▶ [BRIEF]
I'd like every line in the following listing that holds "Protein" copied.

▶ [TASK MATERIAL]
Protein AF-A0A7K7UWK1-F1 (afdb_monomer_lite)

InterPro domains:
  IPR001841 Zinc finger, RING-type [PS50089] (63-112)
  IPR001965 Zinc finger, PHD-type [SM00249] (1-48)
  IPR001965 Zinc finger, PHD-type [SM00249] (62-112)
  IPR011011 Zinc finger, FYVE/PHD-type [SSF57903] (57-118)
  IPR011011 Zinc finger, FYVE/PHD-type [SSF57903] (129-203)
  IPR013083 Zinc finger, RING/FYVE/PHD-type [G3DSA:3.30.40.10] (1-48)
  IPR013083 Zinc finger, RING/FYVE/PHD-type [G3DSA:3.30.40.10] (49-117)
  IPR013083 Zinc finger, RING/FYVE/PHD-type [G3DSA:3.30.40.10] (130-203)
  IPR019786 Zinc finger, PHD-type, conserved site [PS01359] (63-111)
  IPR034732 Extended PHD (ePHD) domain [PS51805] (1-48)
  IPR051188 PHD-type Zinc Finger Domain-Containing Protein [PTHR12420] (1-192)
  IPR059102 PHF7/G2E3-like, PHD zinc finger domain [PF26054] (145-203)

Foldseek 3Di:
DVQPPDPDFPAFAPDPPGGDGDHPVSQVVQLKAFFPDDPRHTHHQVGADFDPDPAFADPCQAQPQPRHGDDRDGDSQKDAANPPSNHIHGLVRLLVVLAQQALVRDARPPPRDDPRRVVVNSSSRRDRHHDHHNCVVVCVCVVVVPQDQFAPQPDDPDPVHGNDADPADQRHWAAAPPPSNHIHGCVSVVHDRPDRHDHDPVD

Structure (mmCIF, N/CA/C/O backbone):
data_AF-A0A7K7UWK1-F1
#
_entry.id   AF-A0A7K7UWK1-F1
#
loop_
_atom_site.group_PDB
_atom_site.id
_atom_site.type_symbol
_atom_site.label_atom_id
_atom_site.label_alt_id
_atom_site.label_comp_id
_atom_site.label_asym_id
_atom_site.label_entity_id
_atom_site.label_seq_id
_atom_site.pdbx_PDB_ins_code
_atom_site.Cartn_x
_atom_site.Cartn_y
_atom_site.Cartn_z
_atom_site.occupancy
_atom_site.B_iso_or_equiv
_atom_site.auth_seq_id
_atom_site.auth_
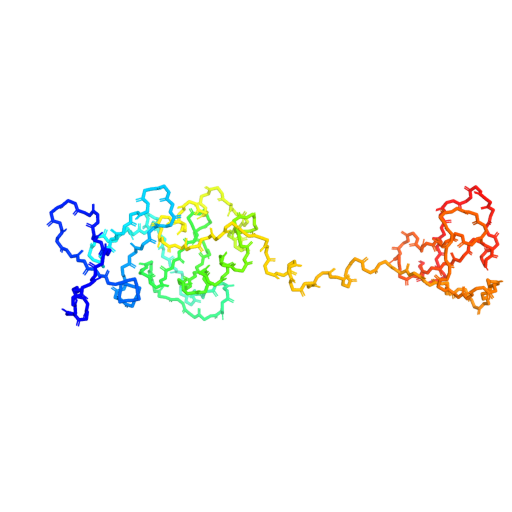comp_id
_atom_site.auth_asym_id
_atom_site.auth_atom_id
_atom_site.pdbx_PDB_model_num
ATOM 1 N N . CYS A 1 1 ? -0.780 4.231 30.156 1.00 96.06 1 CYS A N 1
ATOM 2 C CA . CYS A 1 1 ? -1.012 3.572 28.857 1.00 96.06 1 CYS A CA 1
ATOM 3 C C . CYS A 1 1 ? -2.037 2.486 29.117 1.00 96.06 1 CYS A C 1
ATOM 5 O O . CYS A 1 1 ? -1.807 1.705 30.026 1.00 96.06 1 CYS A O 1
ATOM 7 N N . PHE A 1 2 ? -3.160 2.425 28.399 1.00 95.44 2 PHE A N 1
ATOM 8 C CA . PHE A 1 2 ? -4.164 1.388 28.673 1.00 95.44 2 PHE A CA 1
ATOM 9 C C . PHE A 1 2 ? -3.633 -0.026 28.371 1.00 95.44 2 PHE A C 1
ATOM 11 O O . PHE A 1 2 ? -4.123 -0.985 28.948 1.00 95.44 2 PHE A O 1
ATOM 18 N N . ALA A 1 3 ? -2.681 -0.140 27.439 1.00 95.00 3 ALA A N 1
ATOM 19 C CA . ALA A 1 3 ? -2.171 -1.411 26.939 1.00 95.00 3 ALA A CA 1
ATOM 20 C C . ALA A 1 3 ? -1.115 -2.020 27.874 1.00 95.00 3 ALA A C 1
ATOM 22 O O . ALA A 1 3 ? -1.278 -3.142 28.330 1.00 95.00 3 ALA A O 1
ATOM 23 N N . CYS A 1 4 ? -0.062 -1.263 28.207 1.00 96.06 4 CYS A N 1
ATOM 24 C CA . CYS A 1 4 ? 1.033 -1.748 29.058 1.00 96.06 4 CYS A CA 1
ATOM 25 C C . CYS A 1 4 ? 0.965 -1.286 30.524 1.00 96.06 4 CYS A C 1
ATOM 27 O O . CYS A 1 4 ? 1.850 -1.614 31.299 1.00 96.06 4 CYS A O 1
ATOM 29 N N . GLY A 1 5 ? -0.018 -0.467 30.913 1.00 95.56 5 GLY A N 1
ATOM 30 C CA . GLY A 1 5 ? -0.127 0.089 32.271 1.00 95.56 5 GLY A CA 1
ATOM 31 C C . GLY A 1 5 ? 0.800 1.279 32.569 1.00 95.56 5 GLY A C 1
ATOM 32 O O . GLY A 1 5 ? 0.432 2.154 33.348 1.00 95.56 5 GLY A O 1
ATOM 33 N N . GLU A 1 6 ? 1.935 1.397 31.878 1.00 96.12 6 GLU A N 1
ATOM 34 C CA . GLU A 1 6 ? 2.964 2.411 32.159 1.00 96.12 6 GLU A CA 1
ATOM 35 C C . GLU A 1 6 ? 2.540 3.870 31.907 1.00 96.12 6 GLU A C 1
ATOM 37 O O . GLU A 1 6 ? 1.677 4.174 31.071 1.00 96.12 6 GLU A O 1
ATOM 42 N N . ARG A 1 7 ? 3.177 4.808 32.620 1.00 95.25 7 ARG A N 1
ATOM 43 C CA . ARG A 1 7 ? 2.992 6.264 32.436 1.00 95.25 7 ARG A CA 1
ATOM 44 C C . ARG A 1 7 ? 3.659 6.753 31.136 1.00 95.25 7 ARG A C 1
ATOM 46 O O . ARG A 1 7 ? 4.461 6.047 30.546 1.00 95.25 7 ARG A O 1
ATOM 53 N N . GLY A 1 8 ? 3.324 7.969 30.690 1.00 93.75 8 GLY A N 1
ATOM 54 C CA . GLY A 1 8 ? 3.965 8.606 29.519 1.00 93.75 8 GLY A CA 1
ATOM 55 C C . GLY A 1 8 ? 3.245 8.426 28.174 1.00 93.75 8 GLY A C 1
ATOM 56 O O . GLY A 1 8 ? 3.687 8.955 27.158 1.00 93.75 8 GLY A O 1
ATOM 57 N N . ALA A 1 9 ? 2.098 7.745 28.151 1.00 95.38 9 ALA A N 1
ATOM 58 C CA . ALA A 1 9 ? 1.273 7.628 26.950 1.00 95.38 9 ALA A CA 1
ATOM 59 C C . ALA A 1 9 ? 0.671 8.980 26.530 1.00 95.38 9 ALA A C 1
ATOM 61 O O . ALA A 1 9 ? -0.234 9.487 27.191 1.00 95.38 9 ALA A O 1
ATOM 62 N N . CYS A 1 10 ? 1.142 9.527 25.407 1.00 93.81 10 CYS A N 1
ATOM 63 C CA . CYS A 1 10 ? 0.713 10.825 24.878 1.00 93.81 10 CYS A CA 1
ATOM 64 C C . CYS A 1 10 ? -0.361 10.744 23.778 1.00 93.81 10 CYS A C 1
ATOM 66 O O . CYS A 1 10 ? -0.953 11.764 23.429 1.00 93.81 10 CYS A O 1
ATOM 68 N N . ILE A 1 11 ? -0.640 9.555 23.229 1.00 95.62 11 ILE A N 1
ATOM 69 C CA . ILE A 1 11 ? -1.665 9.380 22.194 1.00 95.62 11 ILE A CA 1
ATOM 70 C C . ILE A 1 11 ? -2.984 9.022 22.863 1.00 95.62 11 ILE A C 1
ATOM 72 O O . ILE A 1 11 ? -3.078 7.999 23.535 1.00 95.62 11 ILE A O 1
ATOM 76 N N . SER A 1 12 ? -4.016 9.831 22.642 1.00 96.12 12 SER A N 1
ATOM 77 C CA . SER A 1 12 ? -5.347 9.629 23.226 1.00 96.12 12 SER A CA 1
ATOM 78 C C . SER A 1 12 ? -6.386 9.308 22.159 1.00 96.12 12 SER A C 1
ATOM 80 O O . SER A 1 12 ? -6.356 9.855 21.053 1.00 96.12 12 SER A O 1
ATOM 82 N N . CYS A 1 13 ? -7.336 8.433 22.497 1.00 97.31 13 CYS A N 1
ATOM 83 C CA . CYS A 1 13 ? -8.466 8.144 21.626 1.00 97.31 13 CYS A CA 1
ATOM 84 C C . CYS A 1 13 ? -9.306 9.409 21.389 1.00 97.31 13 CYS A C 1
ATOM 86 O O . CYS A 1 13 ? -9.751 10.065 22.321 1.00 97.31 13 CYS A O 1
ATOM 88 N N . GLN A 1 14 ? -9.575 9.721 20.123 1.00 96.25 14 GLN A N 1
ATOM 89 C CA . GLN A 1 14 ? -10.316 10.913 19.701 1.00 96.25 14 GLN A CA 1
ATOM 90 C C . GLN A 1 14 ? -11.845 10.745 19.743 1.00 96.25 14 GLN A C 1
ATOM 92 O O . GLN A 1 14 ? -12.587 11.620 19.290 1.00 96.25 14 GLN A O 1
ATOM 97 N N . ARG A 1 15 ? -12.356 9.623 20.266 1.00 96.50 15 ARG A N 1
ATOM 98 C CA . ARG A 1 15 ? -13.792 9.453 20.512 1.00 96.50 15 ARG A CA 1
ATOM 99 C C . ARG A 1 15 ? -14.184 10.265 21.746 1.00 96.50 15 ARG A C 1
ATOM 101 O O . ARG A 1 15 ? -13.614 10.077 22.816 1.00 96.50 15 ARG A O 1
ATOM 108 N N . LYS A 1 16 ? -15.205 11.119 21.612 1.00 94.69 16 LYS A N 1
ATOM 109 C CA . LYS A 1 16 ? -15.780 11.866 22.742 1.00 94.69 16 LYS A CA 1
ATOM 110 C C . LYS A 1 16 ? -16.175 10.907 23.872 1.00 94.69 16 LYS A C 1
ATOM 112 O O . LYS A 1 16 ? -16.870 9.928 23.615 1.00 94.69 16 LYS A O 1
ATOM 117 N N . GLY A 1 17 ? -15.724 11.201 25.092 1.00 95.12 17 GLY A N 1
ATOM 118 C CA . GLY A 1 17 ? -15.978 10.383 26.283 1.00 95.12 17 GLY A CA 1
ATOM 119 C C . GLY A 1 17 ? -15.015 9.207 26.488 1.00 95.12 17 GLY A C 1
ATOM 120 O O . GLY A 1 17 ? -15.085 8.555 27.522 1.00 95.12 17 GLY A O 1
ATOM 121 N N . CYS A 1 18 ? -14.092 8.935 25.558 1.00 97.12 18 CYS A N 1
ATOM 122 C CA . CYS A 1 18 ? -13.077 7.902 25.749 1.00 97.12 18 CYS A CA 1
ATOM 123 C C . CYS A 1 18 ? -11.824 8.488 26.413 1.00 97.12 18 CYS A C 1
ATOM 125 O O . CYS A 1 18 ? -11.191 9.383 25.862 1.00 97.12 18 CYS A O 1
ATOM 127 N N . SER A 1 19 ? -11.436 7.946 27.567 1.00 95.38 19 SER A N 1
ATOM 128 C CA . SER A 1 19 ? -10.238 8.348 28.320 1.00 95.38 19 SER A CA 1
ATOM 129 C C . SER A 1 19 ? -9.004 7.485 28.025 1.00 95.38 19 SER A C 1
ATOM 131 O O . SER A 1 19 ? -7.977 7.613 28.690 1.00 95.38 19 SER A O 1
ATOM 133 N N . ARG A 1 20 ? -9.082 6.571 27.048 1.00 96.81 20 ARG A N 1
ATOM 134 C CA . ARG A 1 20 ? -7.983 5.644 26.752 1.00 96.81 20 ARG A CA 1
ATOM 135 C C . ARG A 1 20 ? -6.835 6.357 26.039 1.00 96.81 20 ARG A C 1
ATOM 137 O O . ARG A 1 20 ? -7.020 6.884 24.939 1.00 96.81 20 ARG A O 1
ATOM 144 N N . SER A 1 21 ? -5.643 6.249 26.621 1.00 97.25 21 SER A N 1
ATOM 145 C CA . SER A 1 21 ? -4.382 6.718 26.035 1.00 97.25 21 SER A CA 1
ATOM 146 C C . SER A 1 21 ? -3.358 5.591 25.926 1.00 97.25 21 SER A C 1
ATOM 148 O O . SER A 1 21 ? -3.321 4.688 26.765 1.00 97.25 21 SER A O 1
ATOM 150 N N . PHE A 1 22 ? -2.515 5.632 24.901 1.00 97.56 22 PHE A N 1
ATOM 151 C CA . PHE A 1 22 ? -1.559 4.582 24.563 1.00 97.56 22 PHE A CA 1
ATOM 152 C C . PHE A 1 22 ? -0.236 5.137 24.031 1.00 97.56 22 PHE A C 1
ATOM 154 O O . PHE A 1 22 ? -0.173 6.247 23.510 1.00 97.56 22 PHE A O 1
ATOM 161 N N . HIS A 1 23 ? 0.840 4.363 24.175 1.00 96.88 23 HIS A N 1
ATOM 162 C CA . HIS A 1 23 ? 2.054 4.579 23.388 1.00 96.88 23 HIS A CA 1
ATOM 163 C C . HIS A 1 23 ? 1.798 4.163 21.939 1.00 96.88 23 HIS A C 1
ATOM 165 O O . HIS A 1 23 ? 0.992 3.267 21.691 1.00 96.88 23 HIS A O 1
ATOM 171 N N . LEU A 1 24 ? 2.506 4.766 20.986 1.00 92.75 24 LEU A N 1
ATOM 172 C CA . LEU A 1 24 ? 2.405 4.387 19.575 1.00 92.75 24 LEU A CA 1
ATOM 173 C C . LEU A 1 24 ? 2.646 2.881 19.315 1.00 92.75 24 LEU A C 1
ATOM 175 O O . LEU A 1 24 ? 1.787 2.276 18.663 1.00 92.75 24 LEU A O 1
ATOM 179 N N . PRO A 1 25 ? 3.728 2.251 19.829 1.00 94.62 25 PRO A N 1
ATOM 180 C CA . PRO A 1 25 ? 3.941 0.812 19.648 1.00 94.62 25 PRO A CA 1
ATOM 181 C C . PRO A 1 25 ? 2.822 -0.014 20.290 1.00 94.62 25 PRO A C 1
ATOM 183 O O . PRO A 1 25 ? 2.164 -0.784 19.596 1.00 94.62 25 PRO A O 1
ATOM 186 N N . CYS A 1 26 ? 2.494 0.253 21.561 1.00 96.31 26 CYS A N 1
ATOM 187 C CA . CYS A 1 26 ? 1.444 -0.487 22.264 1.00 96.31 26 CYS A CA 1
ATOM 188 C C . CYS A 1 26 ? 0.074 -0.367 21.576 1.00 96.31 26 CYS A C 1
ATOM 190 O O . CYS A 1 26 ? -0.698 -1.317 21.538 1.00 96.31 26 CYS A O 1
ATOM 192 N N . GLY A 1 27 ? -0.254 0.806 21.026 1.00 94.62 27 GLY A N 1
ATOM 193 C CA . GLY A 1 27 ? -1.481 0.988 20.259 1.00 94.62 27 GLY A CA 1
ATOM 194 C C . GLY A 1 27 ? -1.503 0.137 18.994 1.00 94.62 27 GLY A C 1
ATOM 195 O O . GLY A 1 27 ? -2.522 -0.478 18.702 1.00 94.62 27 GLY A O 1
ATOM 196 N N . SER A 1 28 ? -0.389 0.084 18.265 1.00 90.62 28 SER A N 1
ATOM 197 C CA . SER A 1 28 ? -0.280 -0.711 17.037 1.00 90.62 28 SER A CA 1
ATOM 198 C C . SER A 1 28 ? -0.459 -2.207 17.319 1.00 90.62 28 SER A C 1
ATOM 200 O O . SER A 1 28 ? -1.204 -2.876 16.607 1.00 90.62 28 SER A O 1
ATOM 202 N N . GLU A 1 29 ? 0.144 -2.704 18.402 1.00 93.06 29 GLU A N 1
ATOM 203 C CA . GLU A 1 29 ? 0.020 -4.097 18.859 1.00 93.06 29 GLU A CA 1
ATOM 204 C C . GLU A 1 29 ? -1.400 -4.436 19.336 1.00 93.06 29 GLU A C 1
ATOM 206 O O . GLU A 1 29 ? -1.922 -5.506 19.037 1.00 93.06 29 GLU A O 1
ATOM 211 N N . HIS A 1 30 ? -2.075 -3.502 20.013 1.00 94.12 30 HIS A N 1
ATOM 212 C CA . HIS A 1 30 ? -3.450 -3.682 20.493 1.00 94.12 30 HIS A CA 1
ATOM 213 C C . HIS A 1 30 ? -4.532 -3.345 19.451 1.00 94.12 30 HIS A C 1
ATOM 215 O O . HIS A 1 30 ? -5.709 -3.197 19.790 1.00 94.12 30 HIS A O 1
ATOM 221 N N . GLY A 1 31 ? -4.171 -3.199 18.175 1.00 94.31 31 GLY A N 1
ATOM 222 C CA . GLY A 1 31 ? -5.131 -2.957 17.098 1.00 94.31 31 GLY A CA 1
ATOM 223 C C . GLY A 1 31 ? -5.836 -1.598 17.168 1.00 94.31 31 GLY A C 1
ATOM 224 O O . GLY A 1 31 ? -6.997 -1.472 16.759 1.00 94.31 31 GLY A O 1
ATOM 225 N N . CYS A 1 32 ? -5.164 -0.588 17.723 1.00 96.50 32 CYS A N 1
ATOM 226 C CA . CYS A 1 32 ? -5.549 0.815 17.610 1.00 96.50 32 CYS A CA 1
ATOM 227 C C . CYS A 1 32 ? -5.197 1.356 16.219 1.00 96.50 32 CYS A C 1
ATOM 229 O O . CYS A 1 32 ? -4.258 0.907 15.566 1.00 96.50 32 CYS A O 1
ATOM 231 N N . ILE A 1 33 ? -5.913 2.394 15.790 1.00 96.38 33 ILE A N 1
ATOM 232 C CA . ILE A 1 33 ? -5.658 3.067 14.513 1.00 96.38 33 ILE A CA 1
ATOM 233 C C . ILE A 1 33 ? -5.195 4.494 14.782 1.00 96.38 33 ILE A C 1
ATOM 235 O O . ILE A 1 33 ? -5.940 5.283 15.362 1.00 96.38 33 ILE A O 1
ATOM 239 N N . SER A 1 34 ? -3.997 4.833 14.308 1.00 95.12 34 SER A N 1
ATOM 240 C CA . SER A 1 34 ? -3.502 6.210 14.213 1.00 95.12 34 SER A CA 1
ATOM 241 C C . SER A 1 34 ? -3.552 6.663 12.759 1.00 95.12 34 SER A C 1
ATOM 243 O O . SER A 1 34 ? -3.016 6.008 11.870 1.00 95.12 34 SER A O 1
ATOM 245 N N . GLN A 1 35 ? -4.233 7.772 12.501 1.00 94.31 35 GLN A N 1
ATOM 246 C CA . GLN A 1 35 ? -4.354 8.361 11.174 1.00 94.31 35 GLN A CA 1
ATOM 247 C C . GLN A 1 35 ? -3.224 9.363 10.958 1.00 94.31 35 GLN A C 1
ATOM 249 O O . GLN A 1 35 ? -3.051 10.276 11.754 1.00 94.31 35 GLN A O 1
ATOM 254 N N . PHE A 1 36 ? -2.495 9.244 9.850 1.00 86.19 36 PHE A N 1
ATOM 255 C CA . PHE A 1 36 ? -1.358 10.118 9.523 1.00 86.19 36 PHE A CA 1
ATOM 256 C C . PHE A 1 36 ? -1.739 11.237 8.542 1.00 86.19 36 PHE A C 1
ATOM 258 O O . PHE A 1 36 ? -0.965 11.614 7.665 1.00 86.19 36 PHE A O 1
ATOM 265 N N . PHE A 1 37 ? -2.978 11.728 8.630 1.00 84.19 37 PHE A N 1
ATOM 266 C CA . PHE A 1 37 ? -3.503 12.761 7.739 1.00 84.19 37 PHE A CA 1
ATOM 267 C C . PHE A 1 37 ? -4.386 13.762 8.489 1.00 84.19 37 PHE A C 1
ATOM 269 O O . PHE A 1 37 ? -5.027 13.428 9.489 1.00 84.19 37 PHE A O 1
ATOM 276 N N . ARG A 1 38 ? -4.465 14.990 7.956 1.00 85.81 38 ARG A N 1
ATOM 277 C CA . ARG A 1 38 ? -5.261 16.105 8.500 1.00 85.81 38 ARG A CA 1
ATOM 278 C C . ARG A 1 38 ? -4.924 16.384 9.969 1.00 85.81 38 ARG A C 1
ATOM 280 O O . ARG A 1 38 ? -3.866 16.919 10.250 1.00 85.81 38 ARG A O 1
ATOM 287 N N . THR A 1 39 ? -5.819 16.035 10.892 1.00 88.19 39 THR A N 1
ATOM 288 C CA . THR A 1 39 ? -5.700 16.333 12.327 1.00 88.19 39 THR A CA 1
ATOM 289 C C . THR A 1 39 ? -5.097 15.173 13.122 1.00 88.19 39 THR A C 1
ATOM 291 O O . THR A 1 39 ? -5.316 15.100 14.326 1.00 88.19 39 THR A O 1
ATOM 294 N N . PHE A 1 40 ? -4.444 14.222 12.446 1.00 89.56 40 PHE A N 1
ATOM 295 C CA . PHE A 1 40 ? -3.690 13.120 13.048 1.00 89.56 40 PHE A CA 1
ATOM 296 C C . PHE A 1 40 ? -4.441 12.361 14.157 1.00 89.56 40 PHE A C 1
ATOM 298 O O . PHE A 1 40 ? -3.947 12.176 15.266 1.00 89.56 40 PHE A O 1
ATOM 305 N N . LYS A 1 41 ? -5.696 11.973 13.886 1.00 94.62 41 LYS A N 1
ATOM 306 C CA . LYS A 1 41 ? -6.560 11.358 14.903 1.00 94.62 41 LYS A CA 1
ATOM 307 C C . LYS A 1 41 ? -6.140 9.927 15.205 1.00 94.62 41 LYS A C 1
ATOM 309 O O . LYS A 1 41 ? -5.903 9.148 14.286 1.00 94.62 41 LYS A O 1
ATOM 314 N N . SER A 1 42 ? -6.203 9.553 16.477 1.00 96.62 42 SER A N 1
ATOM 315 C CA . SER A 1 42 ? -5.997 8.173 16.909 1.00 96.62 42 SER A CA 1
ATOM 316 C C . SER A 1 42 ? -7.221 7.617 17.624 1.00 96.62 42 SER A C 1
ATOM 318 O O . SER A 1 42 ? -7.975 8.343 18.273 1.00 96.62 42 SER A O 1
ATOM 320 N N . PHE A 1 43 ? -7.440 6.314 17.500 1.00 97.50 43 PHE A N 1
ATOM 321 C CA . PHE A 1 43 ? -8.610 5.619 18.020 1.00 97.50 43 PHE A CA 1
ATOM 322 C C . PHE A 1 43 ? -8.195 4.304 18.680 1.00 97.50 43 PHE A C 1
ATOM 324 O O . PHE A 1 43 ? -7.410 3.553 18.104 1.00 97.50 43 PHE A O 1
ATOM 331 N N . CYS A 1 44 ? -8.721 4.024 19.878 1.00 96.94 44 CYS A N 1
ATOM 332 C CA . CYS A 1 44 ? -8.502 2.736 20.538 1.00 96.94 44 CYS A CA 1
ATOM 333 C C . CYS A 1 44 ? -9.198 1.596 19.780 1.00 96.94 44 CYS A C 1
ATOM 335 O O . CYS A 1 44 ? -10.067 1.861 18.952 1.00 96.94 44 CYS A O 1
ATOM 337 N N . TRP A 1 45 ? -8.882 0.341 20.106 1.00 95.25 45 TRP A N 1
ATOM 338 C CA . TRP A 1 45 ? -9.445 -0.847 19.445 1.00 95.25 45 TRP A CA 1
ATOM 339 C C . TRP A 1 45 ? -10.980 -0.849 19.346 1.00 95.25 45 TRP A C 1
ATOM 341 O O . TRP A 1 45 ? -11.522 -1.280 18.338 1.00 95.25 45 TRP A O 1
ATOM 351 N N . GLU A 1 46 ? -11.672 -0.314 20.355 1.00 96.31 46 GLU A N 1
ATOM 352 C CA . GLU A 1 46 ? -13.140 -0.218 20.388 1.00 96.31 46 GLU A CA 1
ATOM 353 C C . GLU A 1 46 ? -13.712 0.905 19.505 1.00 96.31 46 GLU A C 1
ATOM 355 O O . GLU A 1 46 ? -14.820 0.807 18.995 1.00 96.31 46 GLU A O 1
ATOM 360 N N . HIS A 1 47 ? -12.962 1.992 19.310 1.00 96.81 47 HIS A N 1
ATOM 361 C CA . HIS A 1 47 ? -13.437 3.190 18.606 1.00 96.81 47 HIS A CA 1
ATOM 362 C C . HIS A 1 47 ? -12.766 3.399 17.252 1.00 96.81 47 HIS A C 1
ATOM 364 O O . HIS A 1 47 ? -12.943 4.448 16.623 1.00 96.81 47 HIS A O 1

▶ [EXERCISE OUTPUT]
Protein AF-A0A7K7UWK1-F1 (afdb_monomer_lite)
  IPR051188 PHD-type Zinc Finger Domain-Containing Protein [PTHR12420] (1-192)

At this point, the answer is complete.